- _Problem description_
Extract every line below that contains the word "TRAP".

Stored entries
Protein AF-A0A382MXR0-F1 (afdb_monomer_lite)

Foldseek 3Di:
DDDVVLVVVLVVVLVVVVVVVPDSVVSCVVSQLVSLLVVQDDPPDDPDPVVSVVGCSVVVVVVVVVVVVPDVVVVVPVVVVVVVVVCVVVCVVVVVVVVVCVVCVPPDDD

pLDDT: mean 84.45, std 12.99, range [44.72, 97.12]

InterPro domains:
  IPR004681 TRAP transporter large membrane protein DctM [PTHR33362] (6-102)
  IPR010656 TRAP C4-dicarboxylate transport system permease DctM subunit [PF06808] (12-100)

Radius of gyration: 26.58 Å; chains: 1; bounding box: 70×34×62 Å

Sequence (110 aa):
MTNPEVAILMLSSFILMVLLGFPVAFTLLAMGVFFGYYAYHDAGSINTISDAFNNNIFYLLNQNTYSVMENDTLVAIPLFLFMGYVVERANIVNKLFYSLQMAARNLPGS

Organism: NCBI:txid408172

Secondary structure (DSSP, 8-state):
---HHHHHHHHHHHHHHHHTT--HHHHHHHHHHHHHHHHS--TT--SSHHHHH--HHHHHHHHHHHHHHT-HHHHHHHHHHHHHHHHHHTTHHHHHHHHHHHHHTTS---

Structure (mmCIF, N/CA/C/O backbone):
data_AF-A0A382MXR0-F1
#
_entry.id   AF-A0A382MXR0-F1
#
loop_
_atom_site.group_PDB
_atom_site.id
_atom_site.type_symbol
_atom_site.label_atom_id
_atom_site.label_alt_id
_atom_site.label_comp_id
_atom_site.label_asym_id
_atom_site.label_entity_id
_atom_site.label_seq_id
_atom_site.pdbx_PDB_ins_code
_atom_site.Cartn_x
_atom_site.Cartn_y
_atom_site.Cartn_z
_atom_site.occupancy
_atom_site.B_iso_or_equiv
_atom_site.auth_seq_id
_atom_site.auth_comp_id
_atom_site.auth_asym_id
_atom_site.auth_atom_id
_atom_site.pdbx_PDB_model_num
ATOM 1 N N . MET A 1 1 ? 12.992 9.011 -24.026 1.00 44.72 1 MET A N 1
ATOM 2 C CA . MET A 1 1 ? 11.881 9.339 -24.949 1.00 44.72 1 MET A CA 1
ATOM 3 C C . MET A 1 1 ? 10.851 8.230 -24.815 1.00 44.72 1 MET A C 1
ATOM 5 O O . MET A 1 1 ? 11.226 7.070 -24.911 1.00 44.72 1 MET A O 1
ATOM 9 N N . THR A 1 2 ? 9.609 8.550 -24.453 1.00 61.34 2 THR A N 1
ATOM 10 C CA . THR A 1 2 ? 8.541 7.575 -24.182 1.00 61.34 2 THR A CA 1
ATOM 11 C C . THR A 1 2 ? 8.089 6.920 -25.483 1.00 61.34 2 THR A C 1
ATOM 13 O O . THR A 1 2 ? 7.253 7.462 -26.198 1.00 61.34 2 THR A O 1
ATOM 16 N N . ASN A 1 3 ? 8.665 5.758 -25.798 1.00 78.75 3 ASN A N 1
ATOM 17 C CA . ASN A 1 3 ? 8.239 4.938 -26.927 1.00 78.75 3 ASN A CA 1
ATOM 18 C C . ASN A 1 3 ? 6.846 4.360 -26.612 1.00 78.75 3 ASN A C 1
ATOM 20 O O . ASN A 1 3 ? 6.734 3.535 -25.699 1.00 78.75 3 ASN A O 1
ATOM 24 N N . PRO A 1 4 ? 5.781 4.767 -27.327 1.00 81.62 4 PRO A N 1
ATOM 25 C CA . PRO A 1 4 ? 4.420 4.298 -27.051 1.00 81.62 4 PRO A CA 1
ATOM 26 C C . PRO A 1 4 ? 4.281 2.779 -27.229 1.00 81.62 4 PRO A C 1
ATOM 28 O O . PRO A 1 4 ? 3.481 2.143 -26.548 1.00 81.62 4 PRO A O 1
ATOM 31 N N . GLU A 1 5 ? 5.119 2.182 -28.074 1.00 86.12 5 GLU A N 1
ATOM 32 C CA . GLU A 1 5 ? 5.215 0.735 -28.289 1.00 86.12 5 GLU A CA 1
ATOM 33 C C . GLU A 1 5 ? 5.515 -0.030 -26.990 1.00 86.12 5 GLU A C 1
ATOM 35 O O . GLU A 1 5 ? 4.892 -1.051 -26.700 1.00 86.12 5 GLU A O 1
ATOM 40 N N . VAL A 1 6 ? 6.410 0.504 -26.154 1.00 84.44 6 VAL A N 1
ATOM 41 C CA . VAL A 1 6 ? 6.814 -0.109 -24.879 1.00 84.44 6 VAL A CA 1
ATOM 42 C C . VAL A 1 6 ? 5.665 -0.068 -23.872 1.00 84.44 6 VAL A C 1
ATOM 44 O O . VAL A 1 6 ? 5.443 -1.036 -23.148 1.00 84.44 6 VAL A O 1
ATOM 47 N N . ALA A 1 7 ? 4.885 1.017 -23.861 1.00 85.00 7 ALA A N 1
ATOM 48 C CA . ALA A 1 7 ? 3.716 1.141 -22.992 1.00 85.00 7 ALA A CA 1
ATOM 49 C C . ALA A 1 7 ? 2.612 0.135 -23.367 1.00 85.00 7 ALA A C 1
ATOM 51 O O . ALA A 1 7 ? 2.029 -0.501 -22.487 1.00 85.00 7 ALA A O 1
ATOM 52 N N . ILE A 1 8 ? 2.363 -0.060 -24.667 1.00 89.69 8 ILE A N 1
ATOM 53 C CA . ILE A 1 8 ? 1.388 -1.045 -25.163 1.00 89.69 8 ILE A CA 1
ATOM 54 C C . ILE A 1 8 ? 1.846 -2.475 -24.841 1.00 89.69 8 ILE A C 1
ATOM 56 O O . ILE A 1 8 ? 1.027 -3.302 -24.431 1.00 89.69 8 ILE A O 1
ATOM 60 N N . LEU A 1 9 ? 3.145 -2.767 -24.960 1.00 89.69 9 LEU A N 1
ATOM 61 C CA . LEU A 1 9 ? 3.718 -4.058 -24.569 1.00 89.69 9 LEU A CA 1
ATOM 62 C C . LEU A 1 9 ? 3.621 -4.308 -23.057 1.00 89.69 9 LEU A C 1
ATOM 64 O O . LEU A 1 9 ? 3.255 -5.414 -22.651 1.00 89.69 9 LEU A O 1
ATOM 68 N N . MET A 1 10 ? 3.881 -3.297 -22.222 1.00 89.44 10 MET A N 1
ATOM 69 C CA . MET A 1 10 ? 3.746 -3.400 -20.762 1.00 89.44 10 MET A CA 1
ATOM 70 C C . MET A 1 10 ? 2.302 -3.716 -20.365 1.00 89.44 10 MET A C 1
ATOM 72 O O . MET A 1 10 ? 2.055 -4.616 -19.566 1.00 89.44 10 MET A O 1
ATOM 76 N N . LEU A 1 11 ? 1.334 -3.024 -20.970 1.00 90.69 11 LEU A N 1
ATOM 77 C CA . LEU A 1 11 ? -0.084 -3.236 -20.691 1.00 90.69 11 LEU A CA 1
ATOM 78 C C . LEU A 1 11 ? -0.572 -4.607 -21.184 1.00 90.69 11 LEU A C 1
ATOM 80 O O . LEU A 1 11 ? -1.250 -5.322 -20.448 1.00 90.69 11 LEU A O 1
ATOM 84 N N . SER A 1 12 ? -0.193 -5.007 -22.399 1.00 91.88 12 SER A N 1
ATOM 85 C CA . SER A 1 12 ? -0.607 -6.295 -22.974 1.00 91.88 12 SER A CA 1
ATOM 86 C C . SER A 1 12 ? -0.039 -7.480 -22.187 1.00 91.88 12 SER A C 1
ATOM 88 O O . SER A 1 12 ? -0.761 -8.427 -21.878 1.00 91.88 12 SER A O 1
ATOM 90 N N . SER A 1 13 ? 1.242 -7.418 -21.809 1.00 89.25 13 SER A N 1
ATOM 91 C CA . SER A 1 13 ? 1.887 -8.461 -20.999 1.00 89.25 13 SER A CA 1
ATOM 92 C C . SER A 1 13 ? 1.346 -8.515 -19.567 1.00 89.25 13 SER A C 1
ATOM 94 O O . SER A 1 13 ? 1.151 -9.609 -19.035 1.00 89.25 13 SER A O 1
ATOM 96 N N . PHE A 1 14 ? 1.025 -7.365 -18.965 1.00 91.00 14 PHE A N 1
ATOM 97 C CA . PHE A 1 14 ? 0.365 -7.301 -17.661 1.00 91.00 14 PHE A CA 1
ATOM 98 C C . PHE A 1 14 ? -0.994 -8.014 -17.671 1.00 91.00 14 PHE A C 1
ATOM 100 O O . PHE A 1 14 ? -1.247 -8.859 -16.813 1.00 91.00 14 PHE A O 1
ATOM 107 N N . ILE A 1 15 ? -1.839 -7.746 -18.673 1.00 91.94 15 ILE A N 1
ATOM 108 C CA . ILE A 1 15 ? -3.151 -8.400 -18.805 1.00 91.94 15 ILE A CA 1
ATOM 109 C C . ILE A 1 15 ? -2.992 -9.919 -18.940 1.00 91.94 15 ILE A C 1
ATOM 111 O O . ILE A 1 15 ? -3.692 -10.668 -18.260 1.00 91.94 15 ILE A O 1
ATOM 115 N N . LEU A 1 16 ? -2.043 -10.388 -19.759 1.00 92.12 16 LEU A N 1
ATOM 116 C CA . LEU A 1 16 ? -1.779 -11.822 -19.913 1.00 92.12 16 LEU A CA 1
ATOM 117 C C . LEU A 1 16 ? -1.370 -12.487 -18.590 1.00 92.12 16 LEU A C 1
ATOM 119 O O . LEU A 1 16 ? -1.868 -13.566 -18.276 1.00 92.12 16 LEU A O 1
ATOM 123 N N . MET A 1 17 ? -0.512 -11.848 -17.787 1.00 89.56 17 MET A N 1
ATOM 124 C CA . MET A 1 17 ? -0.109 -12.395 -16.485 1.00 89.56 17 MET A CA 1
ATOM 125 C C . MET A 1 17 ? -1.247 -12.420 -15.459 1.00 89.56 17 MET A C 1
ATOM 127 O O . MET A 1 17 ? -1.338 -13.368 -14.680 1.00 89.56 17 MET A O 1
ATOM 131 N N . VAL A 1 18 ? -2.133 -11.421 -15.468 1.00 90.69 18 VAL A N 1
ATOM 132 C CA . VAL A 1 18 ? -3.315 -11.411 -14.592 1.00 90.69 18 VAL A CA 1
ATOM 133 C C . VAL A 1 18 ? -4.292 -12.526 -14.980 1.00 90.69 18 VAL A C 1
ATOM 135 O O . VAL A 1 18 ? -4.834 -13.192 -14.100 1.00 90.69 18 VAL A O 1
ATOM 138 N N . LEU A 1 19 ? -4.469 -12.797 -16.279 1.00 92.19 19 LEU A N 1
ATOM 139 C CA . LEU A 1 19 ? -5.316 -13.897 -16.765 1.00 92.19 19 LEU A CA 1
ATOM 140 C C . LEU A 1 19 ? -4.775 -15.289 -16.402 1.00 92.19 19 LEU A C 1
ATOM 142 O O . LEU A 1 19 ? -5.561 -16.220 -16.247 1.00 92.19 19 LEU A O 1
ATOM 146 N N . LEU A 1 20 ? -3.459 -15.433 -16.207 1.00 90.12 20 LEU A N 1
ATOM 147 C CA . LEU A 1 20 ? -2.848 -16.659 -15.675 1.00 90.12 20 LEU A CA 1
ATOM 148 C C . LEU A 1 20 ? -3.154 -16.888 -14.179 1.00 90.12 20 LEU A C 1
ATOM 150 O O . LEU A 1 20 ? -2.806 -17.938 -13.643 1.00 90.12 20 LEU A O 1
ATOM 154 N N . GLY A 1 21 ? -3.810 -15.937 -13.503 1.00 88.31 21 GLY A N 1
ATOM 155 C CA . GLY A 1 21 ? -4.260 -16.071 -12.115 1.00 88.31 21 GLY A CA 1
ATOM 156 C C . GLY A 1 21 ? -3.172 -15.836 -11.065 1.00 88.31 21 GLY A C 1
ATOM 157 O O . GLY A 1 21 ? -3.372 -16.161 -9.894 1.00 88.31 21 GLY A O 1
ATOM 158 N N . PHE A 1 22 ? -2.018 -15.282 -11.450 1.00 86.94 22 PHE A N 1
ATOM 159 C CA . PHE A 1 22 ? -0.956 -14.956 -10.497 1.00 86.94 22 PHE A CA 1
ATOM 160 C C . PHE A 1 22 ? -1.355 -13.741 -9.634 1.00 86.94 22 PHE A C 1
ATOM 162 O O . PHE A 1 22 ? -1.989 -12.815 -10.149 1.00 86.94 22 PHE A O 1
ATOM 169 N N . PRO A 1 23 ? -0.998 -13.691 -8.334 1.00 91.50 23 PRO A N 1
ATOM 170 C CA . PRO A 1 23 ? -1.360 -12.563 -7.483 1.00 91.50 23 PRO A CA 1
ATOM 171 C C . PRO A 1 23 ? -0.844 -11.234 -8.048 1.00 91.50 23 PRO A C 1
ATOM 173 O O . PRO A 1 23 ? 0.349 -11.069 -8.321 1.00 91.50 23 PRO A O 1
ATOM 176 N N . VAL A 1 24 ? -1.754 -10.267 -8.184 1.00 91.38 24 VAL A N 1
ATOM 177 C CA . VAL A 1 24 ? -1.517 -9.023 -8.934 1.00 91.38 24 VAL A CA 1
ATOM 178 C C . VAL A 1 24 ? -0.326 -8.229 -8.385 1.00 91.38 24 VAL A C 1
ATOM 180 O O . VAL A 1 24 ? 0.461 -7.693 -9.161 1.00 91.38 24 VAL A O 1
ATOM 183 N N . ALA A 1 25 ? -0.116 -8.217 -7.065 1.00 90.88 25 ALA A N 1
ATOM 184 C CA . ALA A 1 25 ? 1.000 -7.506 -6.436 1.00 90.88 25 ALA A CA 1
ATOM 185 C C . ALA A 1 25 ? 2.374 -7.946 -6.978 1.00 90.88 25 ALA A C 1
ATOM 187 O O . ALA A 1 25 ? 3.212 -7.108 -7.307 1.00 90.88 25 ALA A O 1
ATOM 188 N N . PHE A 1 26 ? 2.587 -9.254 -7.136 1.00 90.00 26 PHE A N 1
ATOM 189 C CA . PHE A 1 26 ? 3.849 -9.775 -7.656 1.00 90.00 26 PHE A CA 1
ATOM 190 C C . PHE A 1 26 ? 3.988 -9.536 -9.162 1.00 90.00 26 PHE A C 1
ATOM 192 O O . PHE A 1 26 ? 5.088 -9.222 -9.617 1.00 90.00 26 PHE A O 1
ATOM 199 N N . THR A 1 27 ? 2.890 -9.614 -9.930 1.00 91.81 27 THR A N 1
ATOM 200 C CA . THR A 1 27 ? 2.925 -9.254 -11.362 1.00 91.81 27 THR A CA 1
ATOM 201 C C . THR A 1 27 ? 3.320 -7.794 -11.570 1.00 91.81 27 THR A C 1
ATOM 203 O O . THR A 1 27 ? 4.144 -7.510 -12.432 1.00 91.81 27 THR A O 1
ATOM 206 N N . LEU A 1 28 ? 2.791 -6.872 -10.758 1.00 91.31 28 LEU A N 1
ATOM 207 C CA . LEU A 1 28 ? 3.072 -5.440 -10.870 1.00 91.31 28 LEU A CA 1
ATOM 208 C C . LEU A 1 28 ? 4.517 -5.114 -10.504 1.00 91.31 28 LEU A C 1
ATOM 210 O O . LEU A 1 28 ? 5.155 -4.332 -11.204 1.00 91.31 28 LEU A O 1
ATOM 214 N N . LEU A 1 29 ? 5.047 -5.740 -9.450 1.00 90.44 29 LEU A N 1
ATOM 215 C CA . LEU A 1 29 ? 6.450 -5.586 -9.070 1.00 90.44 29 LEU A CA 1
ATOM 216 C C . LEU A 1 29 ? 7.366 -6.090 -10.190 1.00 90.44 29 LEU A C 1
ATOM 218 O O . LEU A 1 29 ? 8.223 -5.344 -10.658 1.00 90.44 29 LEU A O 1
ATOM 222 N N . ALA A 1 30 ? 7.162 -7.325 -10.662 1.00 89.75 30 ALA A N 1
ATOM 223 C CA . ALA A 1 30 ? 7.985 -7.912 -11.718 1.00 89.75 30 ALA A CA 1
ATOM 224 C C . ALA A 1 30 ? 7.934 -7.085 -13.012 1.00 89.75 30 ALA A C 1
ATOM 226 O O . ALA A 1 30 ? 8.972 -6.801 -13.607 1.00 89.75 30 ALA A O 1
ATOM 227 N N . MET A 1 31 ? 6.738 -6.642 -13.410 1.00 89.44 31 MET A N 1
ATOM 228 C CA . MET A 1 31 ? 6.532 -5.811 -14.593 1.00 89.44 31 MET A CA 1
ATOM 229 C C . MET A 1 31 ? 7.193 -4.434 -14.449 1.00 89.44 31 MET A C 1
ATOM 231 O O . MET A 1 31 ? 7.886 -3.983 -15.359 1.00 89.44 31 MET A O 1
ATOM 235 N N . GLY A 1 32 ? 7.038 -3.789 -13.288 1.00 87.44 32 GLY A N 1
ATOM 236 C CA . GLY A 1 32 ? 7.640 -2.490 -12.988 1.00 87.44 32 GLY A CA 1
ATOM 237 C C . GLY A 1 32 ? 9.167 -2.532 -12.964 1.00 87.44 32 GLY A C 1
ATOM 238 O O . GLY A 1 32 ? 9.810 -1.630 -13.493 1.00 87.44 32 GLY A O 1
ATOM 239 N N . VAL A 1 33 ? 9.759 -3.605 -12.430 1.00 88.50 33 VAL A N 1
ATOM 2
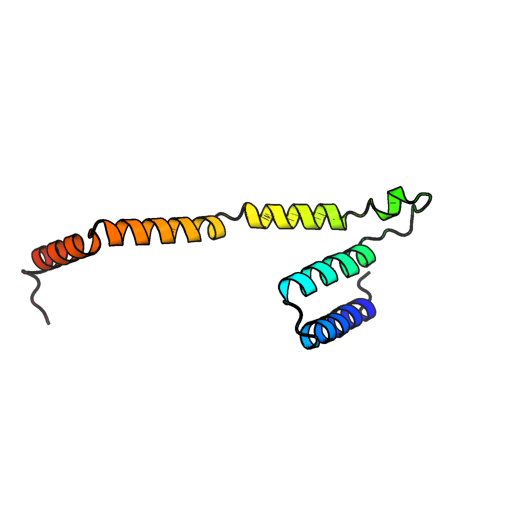40 C CA . VAL A 1 33 ? 11.215 -3.803 -12.456 1.00 88.50 33 VAL A CA 1
ATOM 241 C C . VAL A 1 33 ? 11.703 -4.121 -13.866 1.00 88.50 33 VAL A C 1
ATOM 243 O O . VAL A 1 33 ? 12.691 -3.539 -14.296 1.00 88.50 33 VAL A O 1
ATOM 246 N N . PHE A 1 34 ? 11.017 -4.989 -14.613 1.00 87.31 34 PHE A N 1
ATOM 247 C CA . PHE A 1 34 ? 11.426 -5.383 -15.965 1.00 87.31 34 PHE A CA 1
ATOM 248 C C . PHE A 1 34 ? 11.380 -4.211 -16.958 1.00 87.31 34 PHE A C 1
ATOM 250 O O . PHE A 1 34 ? 12.366 -3.917 -17.634 1.00 87.31 34 PHE A O 1
ATOM 257 N N . PHE A 1 35 ? 10.256 -3.492 -17.013 1.00 86.00 35 PHE A N 1
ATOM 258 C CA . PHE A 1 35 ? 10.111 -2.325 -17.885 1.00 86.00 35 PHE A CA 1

- _Result_
  IPR004681 TRAP transporter large membrane protein DctM [PTHR33362] (6-102)
  IPR010656 TRAP C4-dicarboxylate transport system permease DctM subunit [PF06808] (12-100)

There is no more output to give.